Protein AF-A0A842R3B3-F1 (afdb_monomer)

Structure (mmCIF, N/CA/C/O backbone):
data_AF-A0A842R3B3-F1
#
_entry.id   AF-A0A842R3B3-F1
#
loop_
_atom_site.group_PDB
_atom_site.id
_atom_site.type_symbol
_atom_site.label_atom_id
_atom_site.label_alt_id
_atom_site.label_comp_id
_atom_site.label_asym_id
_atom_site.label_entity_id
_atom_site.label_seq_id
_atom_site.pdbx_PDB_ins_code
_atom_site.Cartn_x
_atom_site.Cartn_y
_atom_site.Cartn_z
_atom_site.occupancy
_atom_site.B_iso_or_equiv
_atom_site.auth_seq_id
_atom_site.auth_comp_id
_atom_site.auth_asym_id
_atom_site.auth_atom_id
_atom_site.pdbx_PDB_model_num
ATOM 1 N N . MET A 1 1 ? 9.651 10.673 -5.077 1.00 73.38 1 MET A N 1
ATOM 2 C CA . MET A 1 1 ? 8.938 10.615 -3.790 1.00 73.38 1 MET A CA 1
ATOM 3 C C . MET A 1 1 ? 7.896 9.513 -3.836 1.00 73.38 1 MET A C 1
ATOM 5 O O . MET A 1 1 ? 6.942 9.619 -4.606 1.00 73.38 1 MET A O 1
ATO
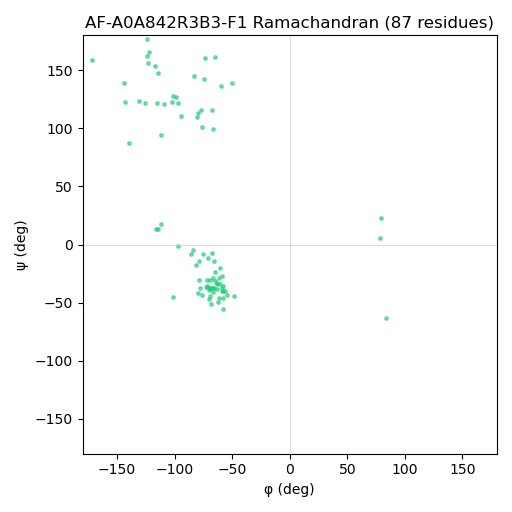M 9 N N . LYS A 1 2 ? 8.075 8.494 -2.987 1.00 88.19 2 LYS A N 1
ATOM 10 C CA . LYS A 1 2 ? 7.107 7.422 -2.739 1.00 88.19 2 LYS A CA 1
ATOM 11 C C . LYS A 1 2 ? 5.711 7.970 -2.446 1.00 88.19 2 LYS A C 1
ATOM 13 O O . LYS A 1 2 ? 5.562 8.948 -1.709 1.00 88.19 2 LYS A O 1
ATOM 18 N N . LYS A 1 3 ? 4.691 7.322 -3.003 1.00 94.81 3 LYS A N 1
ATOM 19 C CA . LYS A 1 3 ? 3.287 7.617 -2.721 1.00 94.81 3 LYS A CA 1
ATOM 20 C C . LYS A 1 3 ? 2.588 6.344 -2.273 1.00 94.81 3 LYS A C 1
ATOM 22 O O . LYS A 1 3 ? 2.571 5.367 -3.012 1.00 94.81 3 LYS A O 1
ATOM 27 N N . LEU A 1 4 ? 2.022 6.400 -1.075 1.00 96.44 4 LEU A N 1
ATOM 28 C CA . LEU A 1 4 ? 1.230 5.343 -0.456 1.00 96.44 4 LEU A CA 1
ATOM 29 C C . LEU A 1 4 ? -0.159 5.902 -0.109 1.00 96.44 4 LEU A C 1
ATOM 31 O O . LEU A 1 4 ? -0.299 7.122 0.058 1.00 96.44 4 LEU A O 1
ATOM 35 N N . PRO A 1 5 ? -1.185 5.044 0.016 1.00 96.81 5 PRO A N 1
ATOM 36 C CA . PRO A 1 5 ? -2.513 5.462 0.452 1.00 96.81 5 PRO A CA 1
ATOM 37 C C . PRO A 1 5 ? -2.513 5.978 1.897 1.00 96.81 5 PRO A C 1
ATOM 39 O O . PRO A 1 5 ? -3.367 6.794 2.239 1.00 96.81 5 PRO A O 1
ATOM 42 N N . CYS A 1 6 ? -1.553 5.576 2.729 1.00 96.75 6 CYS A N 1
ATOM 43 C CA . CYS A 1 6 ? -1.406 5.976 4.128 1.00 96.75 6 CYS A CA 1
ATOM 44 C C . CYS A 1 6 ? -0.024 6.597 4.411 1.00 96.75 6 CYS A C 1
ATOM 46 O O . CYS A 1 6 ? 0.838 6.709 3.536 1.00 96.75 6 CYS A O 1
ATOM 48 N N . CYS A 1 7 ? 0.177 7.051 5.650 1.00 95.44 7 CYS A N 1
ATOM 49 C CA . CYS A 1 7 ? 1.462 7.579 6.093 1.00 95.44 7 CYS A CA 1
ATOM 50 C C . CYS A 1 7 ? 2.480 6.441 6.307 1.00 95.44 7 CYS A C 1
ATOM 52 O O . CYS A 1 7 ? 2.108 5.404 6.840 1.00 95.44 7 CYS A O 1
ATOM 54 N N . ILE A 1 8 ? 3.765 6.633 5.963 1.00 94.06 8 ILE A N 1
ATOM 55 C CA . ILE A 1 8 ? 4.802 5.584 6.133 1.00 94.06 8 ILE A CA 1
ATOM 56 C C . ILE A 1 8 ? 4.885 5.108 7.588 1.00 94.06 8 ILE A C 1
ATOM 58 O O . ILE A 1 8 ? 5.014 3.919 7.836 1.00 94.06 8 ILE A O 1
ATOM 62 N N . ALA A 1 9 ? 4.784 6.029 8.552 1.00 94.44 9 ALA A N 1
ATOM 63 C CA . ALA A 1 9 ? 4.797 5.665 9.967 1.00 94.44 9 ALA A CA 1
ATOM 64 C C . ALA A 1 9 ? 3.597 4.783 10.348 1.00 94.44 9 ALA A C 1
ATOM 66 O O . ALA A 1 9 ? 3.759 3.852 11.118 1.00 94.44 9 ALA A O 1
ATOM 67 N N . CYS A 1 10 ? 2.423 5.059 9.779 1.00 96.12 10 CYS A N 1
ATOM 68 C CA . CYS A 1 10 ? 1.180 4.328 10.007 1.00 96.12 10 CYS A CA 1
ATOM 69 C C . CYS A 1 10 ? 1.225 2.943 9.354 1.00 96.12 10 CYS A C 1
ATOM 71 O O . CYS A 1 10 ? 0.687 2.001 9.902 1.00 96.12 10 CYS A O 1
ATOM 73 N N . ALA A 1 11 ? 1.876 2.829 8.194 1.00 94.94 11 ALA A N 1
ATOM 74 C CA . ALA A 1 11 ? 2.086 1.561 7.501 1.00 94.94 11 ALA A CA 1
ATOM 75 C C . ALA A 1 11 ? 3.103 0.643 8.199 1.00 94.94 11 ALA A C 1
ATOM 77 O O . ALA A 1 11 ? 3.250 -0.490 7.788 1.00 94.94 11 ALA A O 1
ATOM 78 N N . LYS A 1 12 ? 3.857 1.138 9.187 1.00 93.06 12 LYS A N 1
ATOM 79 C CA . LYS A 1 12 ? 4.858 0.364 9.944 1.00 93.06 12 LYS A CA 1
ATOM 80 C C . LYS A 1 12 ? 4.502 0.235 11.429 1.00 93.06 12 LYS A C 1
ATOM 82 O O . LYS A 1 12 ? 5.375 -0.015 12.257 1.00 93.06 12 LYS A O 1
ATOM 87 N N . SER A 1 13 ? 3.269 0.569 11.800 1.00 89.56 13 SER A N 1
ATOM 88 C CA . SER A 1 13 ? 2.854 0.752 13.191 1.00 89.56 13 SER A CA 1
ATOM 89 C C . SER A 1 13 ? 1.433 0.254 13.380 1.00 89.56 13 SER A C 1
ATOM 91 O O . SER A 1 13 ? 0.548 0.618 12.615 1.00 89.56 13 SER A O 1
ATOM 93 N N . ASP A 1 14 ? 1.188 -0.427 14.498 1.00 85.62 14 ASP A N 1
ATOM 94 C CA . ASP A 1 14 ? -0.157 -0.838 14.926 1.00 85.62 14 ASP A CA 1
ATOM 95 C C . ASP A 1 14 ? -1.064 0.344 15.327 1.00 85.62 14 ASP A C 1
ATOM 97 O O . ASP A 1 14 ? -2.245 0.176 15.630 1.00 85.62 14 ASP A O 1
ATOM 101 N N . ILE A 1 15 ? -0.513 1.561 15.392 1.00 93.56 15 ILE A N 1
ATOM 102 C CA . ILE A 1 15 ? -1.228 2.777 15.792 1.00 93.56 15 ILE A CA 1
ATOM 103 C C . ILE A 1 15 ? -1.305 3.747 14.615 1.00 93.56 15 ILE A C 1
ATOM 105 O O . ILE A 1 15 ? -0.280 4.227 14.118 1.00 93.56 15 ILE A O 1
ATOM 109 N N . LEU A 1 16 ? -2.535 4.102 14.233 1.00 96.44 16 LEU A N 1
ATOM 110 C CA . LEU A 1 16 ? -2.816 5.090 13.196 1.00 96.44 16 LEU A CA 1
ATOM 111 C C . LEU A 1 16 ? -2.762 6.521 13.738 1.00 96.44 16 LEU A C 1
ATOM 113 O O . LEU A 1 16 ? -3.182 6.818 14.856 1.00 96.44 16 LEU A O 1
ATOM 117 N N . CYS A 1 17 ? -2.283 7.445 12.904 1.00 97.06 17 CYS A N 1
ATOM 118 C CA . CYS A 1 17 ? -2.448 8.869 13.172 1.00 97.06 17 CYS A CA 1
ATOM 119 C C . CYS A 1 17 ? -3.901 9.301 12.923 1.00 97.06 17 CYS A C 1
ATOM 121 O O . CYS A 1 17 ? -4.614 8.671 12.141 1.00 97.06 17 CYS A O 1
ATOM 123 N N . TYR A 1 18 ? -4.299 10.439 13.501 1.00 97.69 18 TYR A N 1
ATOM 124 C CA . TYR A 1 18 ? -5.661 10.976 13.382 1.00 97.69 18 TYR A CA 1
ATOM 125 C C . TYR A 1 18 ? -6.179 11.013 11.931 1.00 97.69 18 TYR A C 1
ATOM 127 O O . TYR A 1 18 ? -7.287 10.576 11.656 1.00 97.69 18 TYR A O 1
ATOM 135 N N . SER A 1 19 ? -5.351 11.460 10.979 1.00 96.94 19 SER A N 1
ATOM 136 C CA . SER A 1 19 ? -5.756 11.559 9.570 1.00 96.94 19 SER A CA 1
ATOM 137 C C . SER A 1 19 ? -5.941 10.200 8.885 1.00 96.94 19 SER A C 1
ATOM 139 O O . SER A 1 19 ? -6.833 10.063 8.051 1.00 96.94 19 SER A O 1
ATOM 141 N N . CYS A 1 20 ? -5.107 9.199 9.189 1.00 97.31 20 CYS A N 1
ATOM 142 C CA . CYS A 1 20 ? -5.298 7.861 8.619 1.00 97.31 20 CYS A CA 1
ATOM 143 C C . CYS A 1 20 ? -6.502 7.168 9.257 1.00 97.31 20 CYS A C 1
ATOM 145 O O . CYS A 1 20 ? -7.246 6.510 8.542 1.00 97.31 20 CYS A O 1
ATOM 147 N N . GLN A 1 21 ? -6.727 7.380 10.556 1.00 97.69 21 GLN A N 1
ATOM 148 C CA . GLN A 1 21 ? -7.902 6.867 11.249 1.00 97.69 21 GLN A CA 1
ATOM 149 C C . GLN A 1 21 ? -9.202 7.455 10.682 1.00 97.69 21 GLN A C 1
● ● ● ●
Task item: Above are the entries. Copy exactly the part that opens with the line containing "ATOM 31 O O" and closes with the line containing "ATOM 50 C C", and no more.

Result for this exercise:
ATOM 31 O O . LEU A 1 4 ? -0.299 7.122 0.058 1.00 96.44 4 LEU A O 1
ATOM 35 N N . PRO A 1 5 ? -1.185 5.044 0.016 1.00 96.81 5 PRO A N 1
ATOM 36 C CA . PRO A 1 5 ? -2.513 5.462 0.452 1.00 96.81 5 PRO A CA 1
ATOM 37 C C . PRO A 1 5 ? -2.513 5.978 1.897 1.00 96.81 5 PRO A C 1
ATOM 39 O O . PRO A 1 5 ? -3.367 6.794 2.239 1.00 96.81 5 PRO A O 1
ATOM 42 N N . CYS A 1 6 ? -1.553 5.576 2.729 1.00 96.75 6 CYS A N 1
ATOM 43 C CA . CYS A 1 6 ? -1.406 5.976 4.128 1.00 96.75 6 CYS A CA 1
ATOM 44 C C . CYS A 1 6 ? -0.024 6.597 4.411 1.00 96.75 6 CYS A C 1
ATOM 46 O O . CYS A 1 6 ? 0.838 6.709 3.536 1.00 96.75 6 CYS A O 1
ATOM 48 N N . CYS A 1 7 ? 0.177 7.051 5.650 1.00 95.44 7 CYS A N 1
ATOM 49 C CA . CYS A 1 7 ? 1.462 7.579 6.093 1.00 95.44 7 CYS A CA 1
ATOM 50 C C . CYS A 1 7 ? 2.480 6.441 6.307 1.00 95.44 7 CYS A C 1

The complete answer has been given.